254This whole conception was after all, indeed, nothing but a timid expression of the thought that the plan of creation itself, extending down from the deity to man, included the means of redemption, and that, as alienation from the deity was due to the existence of graduated creations, so, at the same time was the restoration to God. This conception, which contrasts abruptly with that of the Old Testament and Christianity, was compatible in principle neither with the idea of the creation, nor with the one historical redemption that took place once for all. It was Gnostic and Neoplatonic, i.e., pagan.

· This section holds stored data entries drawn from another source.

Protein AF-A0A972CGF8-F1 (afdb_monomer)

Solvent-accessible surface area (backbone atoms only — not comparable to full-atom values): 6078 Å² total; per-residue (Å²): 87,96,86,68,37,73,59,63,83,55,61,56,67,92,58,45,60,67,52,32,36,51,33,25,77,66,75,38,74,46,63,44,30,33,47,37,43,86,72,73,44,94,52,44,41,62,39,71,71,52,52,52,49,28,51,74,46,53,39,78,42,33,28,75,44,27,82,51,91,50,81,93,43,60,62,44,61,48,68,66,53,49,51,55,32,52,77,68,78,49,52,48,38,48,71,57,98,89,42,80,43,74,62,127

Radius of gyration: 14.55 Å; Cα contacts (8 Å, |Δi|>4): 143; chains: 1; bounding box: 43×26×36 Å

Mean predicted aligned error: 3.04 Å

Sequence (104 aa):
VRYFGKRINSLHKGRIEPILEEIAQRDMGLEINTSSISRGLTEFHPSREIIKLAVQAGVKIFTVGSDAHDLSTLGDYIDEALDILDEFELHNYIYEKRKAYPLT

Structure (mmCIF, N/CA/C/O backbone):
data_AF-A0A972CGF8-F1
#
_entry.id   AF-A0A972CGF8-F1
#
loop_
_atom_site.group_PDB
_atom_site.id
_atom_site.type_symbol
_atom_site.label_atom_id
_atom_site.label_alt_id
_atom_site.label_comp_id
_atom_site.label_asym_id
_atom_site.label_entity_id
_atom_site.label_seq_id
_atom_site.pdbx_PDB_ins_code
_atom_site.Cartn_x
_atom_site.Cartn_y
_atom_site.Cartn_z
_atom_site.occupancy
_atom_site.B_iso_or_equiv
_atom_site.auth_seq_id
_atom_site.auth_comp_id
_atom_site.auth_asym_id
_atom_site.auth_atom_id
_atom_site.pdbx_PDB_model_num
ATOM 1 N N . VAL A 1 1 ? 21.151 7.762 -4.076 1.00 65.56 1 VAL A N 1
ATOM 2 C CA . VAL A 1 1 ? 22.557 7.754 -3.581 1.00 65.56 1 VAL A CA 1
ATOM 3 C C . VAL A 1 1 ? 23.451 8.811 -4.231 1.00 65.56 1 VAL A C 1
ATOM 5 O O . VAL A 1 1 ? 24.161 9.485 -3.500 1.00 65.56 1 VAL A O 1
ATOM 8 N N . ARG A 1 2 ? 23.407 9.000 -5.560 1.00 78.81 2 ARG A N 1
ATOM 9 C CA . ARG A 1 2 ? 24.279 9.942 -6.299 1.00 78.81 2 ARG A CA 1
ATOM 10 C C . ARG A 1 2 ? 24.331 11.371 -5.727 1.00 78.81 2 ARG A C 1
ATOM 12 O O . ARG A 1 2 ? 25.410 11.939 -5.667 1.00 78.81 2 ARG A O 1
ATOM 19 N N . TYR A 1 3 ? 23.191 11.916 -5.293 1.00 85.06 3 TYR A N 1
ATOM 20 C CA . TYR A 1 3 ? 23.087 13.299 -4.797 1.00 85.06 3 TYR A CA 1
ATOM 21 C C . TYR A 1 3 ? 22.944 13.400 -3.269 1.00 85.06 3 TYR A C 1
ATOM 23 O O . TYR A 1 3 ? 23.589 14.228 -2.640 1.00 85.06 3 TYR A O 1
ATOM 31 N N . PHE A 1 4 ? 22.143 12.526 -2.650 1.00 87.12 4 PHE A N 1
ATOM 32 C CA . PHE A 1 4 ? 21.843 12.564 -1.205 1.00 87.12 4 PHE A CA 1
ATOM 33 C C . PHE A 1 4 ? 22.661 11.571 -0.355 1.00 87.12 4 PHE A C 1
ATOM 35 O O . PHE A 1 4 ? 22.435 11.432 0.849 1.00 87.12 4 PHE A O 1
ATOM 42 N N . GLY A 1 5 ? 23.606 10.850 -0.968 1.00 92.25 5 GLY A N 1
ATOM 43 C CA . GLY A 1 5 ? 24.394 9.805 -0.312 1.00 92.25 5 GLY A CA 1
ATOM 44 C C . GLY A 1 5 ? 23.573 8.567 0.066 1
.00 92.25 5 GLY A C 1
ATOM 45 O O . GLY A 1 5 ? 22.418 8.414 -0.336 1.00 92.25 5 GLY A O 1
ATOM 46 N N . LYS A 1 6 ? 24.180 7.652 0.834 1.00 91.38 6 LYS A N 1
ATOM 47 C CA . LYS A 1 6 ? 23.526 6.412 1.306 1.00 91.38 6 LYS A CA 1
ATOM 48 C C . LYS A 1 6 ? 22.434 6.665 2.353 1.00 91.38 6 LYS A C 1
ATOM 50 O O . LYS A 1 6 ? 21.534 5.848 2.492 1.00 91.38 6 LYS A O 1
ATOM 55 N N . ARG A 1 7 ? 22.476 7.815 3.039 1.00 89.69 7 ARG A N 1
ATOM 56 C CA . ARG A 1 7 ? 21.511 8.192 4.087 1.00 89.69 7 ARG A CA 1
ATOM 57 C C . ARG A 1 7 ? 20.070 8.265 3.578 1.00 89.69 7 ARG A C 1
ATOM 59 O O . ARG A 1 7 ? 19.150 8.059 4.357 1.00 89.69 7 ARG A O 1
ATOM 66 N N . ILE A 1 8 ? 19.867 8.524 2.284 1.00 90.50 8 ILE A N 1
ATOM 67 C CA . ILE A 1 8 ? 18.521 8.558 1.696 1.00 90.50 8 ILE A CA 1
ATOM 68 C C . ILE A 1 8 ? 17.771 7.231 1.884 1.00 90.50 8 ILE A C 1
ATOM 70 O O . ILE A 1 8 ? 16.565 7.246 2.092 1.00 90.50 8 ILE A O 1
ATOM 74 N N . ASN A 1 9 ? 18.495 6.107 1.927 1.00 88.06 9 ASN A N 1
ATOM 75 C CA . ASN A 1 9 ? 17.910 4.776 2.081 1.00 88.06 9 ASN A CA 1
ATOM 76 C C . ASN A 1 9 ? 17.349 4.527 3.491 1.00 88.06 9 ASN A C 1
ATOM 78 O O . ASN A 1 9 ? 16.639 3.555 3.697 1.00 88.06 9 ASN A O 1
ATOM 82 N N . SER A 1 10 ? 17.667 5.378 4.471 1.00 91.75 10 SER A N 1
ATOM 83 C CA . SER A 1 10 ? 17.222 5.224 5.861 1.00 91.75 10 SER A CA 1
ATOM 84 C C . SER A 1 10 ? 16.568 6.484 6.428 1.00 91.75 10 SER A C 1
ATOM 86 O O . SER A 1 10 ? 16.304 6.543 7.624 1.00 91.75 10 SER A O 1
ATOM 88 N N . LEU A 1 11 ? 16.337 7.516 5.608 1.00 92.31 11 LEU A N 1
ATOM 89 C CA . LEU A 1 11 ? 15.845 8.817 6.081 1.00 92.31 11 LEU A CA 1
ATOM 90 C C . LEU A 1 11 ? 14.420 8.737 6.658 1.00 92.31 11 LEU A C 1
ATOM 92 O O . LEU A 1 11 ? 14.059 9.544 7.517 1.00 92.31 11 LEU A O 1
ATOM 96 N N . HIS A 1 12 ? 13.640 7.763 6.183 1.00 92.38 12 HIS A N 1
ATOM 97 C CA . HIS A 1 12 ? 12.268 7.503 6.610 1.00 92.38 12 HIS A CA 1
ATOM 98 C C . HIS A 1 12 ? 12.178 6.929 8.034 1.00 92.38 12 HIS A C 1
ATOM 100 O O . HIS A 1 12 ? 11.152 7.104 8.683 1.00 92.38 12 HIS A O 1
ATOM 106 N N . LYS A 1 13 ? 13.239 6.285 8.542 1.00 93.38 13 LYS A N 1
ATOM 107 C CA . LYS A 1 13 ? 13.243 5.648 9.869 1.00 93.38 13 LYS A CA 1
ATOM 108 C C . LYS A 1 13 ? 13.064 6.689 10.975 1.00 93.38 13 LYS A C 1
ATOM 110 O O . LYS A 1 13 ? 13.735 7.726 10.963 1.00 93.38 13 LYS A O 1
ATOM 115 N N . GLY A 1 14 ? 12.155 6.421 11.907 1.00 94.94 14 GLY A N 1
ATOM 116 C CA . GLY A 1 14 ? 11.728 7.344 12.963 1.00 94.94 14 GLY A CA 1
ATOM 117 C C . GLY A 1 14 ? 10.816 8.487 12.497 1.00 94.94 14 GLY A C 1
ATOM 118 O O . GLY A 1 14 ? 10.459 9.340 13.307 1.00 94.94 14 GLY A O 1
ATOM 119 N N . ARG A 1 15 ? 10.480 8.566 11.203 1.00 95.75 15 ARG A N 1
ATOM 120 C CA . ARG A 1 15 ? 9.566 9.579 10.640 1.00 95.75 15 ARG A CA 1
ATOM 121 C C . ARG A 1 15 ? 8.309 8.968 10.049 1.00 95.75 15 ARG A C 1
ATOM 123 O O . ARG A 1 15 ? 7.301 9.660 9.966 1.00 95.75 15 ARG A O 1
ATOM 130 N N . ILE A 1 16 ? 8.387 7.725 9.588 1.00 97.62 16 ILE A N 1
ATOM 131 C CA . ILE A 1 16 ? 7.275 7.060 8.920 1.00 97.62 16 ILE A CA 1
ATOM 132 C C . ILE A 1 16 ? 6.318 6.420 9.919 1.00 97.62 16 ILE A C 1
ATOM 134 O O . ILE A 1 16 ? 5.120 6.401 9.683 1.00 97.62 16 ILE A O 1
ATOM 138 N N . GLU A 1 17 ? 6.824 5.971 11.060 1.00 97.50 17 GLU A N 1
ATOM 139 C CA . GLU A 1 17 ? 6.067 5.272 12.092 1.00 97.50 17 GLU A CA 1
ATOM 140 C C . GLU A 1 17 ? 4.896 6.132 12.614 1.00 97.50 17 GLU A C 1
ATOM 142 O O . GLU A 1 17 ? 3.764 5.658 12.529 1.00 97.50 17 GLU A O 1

This its character was simply disguised by the retention of the creation so far as words went, and by the substitution for the Æons of Jesus Christ, the Holy Ghost, and angelic powers with Biblical names; and, further, of sacraments, sacrifices, and priests, whose existence and operations were derived from the work of Christ.

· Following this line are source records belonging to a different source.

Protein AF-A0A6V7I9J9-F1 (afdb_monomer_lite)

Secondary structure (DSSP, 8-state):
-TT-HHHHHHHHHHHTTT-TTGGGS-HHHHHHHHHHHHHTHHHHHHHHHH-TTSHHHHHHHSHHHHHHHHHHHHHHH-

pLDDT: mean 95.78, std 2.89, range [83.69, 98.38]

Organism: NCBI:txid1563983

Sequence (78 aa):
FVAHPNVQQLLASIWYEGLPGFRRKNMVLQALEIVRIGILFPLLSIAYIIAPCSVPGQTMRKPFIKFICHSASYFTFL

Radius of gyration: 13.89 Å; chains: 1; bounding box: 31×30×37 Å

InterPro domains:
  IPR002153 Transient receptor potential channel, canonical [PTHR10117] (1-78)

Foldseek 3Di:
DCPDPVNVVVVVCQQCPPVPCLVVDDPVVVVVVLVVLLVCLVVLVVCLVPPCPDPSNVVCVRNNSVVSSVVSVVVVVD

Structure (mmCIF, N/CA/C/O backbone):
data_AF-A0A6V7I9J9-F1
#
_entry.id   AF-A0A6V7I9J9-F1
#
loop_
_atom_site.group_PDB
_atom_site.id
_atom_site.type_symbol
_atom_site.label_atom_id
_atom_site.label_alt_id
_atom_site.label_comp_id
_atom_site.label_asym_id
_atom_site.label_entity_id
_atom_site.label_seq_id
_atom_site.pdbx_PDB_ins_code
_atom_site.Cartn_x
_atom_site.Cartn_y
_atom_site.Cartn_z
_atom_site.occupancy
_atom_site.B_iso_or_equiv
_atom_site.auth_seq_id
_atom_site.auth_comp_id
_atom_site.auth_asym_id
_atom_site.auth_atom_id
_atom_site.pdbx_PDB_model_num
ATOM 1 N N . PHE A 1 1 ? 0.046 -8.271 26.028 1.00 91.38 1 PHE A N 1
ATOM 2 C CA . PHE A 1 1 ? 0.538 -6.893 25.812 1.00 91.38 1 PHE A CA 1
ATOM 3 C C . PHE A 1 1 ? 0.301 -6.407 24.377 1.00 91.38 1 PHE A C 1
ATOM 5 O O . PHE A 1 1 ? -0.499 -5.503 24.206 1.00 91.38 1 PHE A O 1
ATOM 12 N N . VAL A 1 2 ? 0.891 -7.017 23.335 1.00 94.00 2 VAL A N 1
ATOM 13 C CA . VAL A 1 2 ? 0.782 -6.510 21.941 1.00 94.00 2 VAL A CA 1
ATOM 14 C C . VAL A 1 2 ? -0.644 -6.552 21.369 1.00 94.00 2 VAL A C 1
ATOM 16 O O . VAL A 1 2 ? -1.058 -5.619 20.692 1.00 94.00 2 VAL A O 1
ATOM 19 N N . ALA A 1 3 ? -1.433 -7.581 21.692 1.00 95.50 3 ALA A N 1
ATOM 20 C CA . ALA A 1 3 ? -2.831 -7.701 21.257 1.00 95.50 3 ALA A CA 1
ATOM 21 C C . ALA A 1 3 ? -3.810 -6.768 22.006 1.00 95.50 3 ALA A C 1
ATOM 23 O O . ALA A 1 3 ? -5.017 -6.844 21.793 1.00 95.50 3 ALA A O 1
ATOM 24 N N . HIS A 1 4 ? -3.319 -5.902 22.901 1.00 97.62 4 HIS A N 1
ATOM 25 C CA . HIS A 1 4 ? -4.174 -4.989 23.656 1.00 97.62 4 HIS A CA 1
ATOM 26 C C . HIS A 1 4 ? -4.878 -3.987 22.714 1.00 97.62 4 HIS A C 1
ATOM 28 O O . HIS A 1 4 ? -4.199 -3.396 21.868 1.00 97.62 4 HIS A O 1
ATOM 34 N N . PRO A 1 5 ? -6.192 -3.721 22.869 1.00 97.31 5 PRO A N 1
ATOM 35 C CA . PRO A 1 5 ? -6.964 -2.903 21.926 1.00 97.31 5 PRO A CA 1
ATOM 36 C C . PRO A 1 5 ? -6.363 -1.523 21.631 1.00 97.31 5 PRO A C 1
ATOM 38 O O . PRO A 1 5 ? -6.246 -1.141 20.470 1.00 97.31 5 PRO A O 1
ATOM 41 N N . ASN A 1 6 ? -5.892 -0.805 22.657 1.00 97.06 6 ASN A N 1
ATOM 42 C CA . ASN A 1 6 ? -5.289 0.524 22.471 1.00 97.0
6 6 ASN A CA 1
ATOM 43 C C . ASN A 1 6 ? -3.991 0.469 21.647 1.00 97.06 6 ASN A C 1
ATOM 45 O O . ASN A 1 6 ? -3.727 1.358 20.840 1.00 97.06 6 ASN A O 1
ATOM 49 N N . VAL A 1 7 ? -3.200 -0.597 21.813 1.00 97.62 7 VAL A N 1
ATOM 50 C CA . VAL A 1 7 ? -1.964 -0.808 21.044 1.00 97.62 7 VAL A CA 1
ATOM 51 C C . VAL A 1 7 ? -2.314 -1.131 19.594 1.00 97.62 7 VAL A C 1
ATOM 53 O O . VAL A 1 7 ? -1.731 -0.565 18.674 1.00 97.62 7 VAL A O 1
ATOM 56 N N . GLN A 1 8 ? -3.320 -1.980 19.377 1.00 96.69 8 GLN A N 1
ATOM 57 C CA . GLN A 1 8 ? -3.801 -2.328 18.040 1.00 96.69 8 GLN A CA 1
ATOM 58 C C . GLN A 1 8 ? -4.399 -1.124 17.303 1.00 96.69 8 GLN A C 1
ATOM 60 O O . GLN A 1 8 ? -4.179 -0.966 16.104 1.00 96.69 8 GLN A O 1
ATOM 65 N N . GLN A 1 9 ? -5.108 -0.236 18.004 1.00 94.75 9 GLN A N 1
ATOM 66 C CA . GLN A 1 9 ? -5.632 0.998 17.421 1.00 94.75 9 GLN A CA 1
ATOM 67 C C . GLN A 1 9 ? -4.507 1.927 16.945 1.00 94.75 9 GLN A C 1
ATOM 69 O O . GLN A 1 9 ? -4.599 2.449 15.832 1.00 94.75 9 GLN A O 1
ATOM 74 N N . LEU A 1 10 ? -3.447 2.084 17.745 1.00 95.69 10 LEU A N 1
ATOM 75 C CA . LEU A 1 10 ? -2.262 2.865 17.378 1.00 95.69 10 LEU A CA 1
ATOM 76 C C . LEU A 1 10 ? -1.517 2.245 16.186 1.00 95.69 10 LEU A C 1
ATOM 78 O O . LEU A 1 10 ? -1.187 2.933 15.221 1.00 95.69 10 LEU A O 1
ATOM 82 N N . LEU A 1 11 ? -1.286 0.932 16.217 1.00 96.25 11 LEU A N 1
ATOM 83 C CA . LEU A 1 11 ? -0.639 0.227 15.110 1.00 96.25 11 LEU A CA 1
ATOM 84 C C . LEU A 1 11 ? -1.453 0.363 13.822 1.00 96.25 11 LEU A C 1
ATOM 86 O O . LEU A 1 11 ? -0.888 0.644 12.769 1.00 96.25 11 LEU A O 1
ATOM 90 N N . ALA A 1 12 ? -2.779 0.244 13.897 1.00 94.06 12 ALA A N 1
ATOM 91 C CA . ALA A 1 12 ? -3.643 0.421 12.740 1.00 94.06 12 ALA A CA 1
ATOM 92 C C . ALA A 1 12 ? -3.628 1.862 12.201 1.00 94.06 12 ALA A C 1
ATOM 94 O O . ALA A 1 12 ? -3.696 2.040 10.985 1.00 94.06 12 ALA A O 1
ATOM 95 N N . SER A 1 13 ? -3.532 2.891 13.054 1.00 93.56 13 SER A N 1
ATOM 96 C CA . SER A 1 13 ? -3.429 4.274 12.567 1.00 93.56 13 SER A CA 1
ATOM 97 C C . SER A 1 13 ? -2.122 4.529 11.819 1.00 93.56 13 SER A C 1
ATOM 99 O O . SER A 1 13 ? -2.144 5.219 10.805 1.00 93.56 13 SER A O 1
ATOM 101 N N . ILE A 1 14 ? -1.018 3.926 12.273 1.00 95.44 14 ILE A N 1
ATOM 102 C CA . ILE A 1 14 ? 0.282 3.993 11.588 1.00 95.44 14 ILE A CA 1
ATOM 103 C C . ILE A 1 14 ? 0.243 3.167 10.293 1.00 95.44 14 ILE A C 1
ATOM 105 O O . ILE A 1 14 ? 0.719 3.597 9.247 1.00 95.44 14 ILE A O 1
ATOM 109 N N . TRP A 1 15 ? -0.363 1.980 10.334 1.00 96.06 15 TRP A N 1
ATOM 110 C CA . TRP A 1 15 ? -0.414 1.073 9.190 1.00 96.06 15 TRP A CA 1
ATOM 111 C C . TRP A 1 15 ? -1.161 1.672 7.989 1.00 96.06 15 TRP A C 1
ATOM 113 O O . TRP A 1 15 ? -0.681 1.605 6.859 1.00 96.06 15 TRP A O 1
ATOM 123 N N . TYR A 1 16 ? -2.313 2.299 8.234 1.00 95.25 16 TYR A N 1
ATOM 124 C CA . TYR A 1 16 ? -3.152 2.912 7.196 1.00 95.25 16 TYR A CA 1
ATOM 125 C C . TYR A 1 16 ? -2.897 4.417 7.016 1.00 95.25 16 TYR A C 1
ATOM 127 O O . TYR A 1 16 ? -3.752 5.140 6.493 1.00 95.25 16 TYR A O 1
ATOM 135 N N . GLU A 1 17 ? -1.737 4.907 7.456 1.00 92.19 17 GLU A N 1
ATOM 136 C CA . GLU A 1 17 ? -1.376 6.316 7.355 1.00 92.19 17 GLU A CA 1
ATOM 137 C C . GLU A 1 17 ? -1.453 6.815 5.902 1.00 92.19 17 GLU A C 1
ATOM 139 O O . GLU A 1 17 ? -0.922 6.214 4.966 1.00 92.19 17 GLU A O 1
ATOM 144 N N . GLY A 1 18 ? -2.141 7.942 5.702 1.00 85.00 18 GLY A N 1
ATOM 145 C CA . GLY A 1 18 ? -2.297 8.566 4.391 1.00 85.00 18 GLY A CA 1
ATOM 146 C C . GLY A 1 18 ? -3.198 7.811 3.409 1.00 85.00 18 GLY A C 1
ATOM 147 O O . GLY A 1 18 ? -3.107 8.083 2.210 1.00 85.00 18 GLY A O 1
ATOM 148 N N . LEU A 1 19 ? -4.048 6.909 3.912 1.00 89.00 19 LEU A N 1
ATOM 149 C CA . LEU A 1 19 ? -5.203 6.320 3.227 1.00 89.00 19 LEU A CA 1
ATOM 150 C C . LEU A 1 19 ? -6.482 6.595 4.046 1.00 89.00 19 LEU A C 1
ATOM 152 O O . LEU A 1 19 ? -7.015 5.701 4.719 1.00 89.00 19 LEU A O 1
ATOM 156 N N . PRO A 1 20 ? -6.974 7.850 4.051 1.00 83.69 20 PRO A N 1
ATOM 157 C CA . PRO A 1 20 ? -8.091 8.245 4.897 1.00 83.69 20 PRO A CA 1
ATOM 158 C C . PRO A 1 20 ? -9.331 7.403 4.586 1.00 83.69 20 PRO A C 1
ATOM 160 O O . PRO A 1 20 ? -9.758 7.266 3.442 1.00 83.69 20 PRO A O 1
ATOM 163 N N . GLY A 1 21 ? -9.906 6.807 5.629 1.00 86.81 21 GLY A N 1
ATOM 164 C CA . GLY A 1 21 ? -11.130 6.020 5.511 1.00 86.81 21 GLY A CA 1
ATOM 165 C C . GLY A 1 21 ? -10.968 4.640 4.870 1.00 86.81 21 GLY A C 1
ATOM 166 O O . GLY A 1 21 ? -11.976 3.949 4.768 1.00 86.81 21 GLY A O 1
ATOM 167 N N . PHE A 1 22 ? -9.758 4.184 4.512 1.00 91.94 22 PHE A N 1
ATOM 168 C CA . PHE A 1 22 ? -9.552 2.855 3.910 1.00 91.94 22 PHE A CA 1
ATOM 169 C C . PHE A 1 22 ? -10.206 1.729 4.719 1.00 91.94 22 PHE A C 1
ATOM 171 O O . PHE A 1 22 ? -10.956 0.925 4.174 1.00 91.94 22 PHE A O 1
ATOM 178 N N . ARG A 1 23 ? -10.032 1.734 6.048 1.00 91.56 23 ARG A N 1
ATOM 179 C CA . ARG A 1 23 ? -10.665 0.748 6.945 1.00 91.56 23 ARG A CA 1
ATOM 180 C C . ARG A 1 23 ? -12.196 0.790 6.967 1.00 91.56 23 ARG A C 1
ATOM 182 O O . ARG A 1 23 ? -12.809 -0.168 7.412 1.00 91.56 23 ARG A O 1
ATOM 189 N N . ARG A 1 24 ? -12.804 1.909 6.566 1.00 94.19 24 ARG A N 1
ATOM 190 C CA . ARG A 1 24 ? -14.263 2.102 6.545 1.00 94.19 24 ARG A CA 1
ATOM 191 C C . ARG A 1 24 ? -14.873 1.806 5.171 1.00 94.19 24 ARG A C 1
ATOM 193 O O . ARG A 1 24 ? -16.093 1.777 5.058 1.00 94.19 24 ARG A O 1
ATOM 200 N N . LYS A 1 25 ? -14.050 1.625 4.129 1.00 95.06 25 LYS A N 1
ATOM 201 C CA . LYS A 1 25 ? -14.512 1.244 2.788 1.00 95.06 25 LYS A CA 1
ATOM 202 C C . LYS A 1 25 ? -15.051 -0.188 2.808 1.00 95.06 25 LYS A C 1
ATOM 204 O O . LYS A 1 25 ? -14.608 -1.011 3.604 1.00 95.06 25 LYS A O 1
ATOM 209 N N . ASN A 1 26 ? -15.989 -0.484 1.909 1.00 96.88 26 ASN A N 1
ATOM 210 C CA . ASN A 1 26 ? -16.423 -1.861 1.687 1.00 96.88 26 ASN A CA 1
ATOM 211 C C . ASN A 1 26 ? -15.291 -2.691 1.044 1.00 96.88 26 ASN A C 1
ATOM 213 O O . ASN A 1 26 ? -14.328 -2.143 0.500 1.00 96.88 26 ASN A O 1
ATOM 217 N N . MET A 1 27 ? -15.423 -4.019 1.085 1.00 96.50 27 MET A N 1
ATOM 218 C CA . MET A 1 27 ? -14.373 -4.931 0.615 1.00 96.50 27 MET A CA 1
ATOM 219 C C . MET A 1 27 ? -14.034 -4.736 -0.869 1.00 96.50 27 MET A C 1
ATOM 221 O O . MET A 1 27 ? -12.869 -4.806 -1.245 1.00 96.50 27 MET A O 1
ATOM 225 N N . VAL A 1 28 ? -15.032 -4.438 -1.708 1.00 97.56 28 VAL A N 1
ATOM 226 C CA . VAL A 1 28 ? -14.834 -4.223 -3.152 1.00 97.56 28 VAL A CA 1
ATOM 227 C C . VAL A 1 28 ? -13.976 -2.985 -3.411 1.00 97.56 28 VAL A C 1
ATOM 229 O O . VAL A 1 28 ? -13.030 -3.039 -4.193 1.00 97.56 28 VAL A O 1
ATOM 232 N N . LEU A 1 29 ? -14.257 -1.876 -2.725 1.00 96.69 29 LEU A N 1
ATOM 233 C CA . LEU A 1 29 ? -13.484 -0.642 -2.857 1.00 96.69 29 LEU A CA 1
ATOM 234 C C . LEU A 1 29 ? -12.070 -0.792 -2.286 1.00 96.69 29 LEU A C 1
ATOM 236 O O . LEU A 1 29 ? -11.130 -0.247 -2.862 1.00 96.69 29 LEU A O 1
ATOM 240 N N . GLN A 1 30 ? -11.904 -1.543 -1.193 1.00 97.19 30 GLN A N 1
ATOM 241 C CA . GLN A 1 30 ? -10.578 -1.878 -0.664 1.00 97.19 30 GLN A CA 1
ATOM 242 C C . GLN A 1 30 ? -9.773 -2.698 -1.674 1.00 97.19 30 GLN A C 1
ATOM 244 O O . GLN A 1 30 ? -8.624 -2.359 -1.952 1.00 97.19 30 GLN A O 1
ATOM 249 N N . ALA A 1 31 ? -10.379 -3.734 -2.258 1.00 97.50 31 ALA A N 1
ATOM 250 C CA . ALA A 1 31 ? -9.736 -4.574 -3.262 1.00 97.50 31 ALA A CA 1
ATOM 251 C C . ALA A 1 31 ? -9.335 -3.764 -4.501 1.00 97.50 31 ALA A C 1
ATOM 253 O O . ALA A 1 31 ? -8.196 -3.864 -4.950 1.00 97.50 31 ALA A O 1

The root of this whole conception is ultimately found in the notion that the Logos, who was identified with the Son of God, continued to be conceived as the abode and bearer of all the ideas from which the world was evolved. Even Athanasius was not in a position thoroughly to correct this view,—see Atzberger, Die Logoslehre des heiligen Athanasius, 1880, p. 138 ff. Consequently, even the most clear-sighted of the Fathers were helpless against speculations which deduced redemption from the Cosmology. And thus a new Church Theosophy arose. A fantastic pantheism was introduced which had been created by the barbarous theosophy of expiring antiquity. It harmonised excellently with the religious barbarism which satisfied itself in the crudest and most daring myths and legends; nay, it kindled into fresh life with it. The living God, apart from whom the Soul possesses nothing, and the fervour of the saint threatened meanwhile to disappear. And side by side, nay, in cordial agreement, with these fantastic speculations, there existed a prosaic worship of the letter.
Literature.—See Nitzsch account, here especially thorough, Dogmengesch. I. pp. 268-287, 328-347, and Schwane, Vol. II. pp. 15-108, 272-328.